SPOX: Eines Ihrer bekanntesten Zitate lautet: "Als Mannschaft brauchst du ein Arschloch auf dem Platz." Ist das die zentrale Lehre für die deutsche Nationalmannschaft nach dem EM-Aus gegen Italien?

Jermaine Jones: Ich möchte nicht zu sehr auf den deutschen Spielern herumhacken. Sie haben bei der EM gute Leistungen gezeigt. Insgesamt hat sich die Nationalmannschaft in den letzten Jahren weiterentwickelt und spielt einen guten Ball. Aber leider hat sie im entscheidenden Moment gegen Italien geschwächelt. Vielleicht fehlt wirklich ein "Schweinehund". Man kann es als Trainer immer von zwei Seiten sehen. Auf Schalke sagt Huub Stevens, dass er einen solchen Spieler braucht. Die Bayern hingegen verfolgen offenbar einen anderen Weg.

SPOX: Wie meinen Sie das?

Jones: Früher hatten die Bayern immer einen oder mehrere "harte Hunde" auf dem Platz. Damals sagten wir uns in der Kabine, wenn es gegen die Bayern geht: "Oh nein, jetzt warten Kahn, Jeremies und Effenberg auf uns. Hoffentlich schaffen wir ein 0:0." Selbst ein 0:2 stellte uns noch zufrieden. Mittlerweile ist es komplett anders. Die Bayern kommen und die Gegner sagen sich: "Ja okay, warum nicht die Bayern? Wir können gewinnen!" Die Angst ist einfach nicht mehr da. Das trifft vor allem zu, wenn Ribery und Robben nicht spielen können. Den Bayern fehlen die Persönlichkeiten.

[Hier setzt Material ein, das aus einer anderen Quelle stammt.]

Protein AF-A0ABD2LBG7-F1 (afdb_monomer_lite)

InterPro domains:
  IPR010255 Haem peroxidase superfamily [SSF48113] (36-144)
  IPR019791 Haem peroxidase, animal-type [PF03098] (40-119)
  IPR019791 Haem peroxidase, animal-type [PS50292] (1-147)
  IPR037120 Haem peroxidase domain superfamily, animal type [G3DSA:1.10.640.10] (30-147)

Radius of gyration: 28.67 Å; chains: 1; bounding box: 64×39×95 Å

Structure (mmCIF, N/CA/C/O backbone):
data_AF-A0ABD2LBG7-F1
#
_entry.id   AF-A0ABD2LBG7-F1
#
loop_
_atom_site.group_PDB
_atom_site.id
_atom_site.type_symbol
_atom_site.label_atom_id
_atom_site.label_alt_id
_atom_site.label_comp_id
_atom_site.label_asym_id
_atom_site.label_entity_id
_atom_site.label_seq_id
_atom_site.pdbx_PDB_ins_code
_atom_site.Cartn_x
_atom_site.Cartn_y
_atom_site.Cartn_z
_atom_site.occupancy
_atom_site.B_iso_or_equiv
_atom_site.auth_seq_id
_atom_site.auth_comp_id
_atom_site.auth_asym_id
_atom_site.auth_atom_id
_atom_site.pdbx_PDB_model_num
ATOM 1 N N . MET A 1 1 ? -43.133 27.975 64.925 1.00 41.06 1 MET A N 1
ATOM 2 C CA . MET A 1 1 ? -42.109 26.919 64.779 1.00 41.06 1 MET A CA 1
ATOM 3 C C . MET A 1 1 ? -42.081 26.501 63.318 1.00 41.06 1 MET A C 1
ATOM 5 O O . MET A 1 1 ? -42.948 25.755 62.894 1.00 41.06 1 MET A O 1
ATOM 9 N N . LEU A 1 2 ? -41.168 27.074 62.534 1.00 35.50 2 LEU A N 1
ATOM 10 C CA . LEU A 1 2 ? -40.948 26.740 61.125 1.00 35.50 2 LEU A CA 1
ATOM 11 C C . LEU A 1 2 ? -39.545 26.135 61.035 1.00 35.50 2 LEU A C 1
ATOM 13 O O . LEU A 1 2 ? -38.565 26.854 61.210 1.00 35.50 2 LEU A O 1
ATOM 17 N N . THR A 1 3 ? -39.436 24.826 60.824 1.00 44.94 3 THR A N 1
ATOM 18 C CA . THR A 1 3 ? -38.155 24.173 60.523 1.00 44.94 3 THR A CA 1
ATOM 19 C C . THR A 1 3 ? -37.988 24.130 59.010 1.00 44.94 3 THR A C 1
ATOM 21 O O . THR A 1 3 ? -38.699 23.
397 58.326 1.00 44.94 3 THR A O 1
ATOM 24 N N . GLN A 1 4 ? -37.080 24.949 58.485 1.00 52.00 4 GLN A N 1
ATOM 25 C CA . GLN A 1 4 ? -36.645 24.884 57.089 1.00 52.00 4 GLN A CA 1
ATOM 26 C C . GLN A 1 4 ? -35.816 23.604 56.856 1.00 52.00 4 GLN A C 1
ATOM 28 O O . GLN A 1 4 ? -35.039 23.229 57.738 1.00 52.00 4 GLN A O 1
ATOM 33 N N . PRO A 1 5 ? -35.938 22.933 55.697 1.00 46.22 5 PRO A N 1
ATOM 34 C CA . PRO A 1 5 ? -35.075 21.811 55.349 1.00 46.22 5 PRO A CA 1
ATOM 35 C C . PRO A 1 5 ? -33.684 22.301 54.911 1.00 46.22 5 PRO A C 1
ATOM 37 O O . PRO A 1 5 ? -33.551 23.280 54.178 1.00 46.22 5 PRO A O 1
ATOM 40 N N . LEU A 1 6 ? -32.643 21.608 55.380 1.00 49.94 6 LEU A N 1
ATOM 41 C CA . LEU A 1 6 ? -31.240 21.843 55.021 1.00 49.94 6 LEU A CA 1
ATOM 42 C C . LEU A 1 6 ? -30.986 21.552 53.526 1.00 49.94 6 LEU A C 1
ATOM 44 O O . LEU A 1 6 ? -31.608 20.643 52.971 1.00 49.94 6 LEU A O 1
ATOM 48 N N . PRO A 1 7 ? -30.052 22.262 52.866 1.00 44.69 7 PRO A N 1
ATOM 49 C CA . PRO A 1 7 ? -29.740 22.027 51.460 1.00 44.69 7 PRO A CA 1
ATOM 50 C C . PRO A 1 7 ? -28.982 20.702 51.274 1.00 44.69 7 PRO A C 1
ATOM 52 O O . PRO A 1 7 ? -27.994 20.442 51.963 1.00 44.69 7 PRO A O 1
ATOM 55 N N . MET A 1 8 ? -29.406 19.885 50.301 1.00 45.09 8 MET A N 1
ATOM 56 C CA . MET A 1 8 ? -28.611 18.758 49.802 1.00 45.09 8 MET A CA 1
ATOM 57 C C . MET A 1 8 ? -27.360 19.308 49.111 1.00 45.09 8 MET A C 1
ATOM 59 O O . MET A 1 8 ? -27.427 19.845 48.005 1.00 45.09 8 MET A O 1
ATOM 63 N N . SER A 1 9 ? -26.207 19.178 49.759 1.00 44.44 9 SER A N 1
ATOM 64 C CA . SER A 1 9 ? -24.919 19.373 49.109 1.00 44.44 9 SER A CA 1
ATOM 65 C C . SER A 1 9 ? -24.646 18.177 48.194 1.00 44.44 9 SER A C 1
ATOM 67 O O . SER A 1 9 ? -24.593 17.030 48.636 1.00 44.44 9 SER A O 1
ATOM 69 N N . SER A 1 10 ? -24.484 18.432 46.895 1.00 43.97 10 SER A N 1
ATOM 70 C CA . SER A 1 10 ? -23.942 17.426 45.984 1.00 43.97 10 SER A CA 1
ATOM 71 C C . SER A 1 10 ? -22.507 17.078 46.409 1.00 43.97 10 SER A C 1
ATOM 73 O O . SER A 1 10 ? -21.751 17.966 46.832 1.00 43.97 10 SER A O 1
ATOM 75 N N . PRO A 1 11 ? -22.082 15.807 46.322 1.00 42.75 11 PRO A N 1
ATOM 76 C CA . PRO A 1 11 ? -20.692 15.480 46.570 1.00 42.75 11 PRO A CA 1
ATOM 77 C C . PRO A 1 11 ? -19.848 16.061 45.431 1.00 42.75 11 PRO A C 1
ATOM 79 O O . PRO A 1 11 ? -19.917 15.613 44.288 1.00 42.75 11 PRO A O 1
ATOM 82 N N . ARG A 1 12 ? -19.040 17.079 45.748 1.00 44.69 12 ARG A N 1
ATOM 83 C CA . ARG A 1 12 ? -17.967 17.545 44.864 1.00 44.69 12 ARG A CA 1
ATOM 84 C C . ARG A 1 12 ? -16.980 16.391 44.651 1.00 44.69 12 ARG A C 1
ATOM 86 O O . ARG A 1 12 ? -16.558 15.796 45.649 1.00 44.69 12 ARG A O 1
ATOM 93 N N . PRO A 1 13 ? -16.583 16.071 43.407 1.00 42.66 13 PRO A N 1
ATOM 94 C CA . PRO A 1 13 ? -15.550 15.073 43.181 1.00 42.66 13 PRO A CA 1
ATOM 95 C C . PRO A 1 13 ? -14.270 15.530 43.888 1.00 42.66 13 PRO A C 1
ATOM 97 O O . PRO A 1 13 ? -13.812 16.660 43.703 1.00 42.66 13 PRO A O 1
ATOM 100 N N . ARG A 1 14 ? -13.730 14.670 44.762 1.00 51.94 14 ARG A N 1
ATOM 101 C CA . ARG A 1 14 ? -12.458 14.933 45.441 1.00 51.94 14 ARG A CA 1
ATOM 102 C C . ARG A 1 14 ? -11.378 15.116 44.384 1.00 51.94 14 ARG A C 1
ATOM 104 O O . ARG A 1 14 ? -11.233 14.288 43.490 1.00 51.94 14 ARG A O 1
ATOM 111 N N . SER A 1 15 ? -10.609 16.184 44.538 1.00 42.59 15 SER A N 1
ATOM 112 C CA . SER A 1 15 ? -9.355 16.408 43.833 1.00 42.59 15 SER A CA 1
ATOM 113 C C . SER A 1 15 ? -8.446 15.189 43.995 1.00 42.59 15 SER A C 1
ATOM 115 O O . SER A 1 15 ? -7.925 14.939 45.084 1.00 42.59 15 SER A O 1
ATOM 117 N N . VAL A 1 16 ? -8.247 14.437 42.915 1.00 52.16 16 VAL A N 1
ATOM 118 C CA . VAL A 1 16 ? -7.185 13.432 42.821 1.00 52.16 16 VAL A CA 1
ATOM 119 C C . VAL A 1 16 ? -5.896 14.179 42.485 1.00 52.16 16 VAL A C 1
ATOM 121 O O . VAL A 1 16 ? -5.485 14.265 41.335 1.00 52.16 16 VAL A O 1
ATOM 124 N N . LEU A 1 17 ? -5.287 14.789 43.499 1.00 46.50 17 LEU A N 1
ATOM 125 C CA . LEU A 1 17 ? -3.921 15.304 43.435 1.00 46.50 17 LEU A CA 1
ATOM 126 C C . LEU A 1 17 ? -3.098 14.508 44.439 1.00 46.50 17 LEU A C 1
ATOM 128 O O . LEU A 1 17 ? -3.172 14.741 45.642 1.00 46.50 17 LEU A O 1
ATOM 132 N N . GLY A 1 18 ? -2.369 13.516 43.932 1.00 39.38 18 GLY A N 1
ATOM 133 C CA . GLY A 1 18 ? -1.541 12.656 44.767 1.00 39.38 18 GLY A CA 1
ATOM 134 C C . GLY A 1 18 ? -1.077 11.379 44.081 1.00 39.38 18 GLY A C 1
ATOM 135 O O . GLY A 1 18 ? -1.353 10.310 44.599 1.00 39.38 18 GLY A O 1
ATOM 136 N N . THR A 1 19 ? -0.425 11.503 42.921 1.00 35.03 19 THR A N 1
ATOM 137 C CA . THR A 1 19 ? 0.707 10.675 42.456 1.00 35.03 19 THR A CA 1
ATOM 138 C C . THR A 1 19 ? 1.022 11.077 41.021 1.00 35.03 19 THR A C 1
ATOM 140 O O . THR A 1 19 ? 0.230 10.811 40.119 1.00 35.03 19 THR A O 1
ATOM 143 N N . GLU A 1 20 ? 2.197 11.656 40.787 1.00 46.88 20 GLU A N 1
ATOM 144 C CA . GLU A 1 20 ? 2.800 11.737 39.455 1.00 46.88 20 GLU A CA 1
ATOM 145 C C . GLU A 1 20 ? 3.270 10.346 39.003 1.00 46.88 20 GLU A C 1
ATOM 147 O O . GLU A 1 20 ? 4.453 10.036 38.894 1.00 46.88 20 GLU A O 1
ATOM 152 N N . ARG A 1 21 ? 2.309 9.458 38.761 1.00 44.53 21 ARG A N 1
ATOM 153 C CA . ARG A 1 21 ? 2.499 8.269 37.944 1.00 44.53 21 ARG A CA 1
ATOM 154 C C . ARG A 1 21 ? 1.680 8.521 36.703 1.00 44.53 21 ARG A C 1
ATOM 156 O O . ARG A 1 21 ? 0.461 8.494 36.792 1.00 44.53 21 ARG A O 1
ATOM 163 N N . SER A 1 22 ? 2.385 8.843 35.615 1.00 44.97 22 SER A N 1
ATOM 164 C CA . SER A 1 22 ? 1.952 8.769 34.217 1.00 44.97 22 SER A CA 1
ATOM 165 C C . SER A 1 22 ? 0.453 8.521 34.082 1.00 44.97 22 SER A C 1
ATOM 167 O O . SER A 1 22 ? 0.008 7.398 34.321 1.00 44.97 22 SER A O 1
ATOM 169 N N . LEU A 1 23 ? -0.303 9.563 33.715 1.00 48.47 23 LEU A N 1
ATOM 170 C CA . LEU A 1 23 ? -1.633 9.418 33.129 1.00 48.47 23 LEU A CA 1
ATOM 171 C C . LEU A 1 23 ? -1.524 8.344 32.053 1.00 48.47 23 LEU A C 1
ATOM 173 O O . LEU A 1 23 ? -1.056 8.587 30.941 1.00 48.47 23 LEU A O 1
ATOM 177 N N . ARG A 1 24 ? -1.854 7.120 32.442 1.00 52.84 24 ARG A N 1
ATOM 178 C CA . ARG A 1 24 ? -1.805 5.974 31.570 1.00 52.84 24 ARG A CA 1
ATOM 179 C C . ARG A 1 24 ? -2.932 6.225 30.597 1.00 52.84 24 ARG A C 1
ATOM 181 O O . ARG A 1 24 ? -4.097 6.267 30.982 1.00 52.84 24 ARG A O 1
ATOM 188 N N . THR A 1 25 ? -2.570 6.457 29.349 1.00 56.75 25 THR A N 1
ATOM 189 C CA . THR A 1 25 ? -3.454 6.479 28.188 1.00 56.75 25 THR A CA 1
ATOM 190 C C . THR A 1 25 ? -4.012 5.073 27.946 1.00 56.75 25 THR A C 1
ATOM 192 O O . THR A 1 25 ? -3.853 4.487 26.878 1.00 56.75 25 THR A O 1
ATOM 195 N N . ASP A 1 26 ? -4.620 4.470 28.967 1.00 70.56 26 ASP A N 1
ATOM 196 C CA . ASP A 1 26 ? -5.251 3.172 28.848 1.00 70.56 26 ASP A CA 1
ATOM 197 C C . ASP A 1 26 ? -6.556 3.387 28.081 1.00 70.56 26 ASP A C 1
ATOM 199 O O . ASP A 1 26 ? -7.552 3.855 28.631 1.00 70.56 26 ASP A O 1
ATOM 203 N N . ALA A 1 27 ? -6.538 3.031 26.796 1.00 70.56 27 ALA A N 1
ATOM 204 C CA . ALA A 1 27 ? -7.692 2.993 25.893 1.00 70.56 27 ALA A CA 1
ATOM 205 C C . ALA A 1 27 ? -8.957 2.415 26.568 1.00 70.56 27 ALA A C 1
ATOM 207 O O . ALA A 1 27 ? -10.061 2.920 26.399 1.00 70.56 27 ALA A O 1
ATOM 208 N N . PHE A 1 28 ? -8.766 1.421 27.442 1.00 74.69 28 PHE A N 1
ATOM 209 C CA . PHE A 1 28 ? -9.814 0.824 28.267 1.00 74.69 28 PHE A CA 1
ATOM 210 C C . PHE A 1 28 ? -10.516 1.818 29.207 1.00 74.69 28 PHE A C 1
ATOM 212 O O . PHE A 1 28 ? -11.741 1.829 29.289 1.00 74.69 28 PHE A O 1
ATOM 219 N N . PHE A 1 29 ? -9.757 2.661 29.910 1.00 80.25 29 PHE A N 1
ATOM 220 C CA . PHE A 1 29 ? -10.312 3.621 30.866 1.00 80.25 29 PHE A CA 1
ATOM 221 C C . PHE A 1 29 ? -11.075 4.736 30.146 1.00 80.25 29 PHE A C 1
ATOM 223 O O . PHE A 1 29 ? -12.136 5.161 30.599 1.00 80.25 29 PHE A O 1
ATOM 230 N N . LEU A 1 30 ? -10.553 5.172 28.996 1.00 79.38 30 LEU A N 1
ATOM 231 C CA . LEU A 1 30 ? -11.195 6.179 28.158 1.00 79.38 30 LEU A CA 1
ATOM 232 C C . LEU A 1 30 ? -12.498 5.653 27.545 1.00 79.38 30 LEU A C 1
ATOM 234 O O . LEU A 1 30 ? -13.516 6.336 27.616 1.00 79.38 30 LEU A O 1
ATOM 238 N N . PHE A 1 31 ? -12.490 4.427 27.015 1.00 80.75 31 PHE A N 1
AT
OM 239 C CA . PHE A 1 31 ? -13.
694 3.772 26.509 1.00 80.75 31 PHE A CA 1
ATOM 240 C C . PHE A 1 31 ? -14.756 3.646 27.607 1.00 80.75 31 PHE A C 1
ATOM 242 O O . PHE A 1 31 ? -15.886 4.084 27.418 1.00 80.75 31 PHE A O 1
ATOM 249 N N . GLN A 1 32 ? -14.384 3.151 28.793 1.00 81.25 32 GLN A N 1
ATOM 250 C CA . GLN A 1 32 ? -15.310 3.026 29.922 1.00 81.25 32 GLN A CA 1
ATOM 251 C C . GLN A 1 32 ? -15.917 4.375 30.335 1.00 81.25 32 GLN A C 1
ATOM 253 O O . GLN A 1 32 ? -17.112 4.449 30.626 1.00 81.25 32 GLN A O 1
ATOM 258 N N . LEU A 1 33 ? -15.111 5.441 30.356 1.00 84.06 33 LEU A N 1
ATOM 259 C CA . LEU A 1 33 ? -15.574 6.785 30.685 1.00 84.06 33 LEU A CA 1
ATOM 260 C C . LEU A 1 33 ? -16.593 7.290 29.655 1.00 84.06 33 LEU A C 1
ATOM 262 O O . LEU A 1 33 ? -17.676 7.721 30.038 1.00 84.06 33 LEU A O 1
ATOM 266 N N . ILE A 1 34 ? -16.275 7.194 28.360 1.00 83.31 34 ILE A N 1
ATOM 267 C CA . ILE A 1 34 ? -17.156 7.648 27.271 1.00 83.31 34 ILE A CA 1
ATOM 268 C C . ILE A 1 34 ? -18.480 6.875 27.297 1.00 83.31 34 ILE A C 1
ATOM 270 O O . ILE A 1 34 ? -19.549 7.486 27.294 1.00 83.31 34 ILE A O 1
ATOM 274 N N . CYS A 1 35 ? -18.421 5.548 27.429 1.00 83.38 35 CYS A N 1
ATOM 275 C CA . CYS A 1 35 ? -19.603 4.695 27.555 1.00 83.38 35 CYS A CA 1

SPOX: Spricht so der zukünftige Kapitän von Schalke?

Jones: Ich finde es lustig: Früher war ich der Buhmann der Nation, heute werde ich ins Kapitänsamt reingeschrieben. Ich hatte die Binde schon in Frankfurt und auf Schalke unter Fred Rutten, daher weiß ich, dass das Amt keine Belastung für mich bedeutet. Wenn der Trainer mir das Vertrauen schenkt, würde ich dem Wunsch natürlich nachkommen. Ich möchte gleichzeitig betonen, dass ich keinerlei Druck ausüben will. Ich warte entspannt ab, was passiert.

SPOX: Sie sind ohnehin einer der Anführer des Teams. Lewis Holtby betont, wie wichtig Sie ihm als Mentor sind.

Jones: Es geht nicht nur um Lewis. Julian, Joel und Papa sind ebenfalls riesige Talente, die zukünftig extrem große Erfolge feiern werden, wenn sie auf dem Boden bleiben und sich ihre Fehler eingestehen. Ich sagte zu Lewis: "In Mainz hast du eine super Saison gespielt, auf Schalke geht es dennoch bei null los." Mir erging es ähnlich, als ich damals von Frankfurt nach Leverkusen gewechselt war. Nur, dass ich damals den falschen Weg gegangen bin und auf wichtige Ratschläge nicht gehört habe. Das soll Lewis nicht passieren. Daher sage ich den Jungs: "Haltet lieber einmal mehr die Klappe und hört zu." Mich freut es sehr, dass sie meine Tipps annehmen.

SPOX: Bei Julian Draxler hinterließen Sie gleich nachhaltigen Eindruck. Bei seinem ersten Profitraining überhaupt gingen Sie gegen ihn hart in den Zweikampf, "nur um gleich mal die Unterschiede zwischen Senioren- und Juniorenbereich zu verdeutlichen", wie Sie sagten. Erging es Ihnen als jungen Spieler ähnlich?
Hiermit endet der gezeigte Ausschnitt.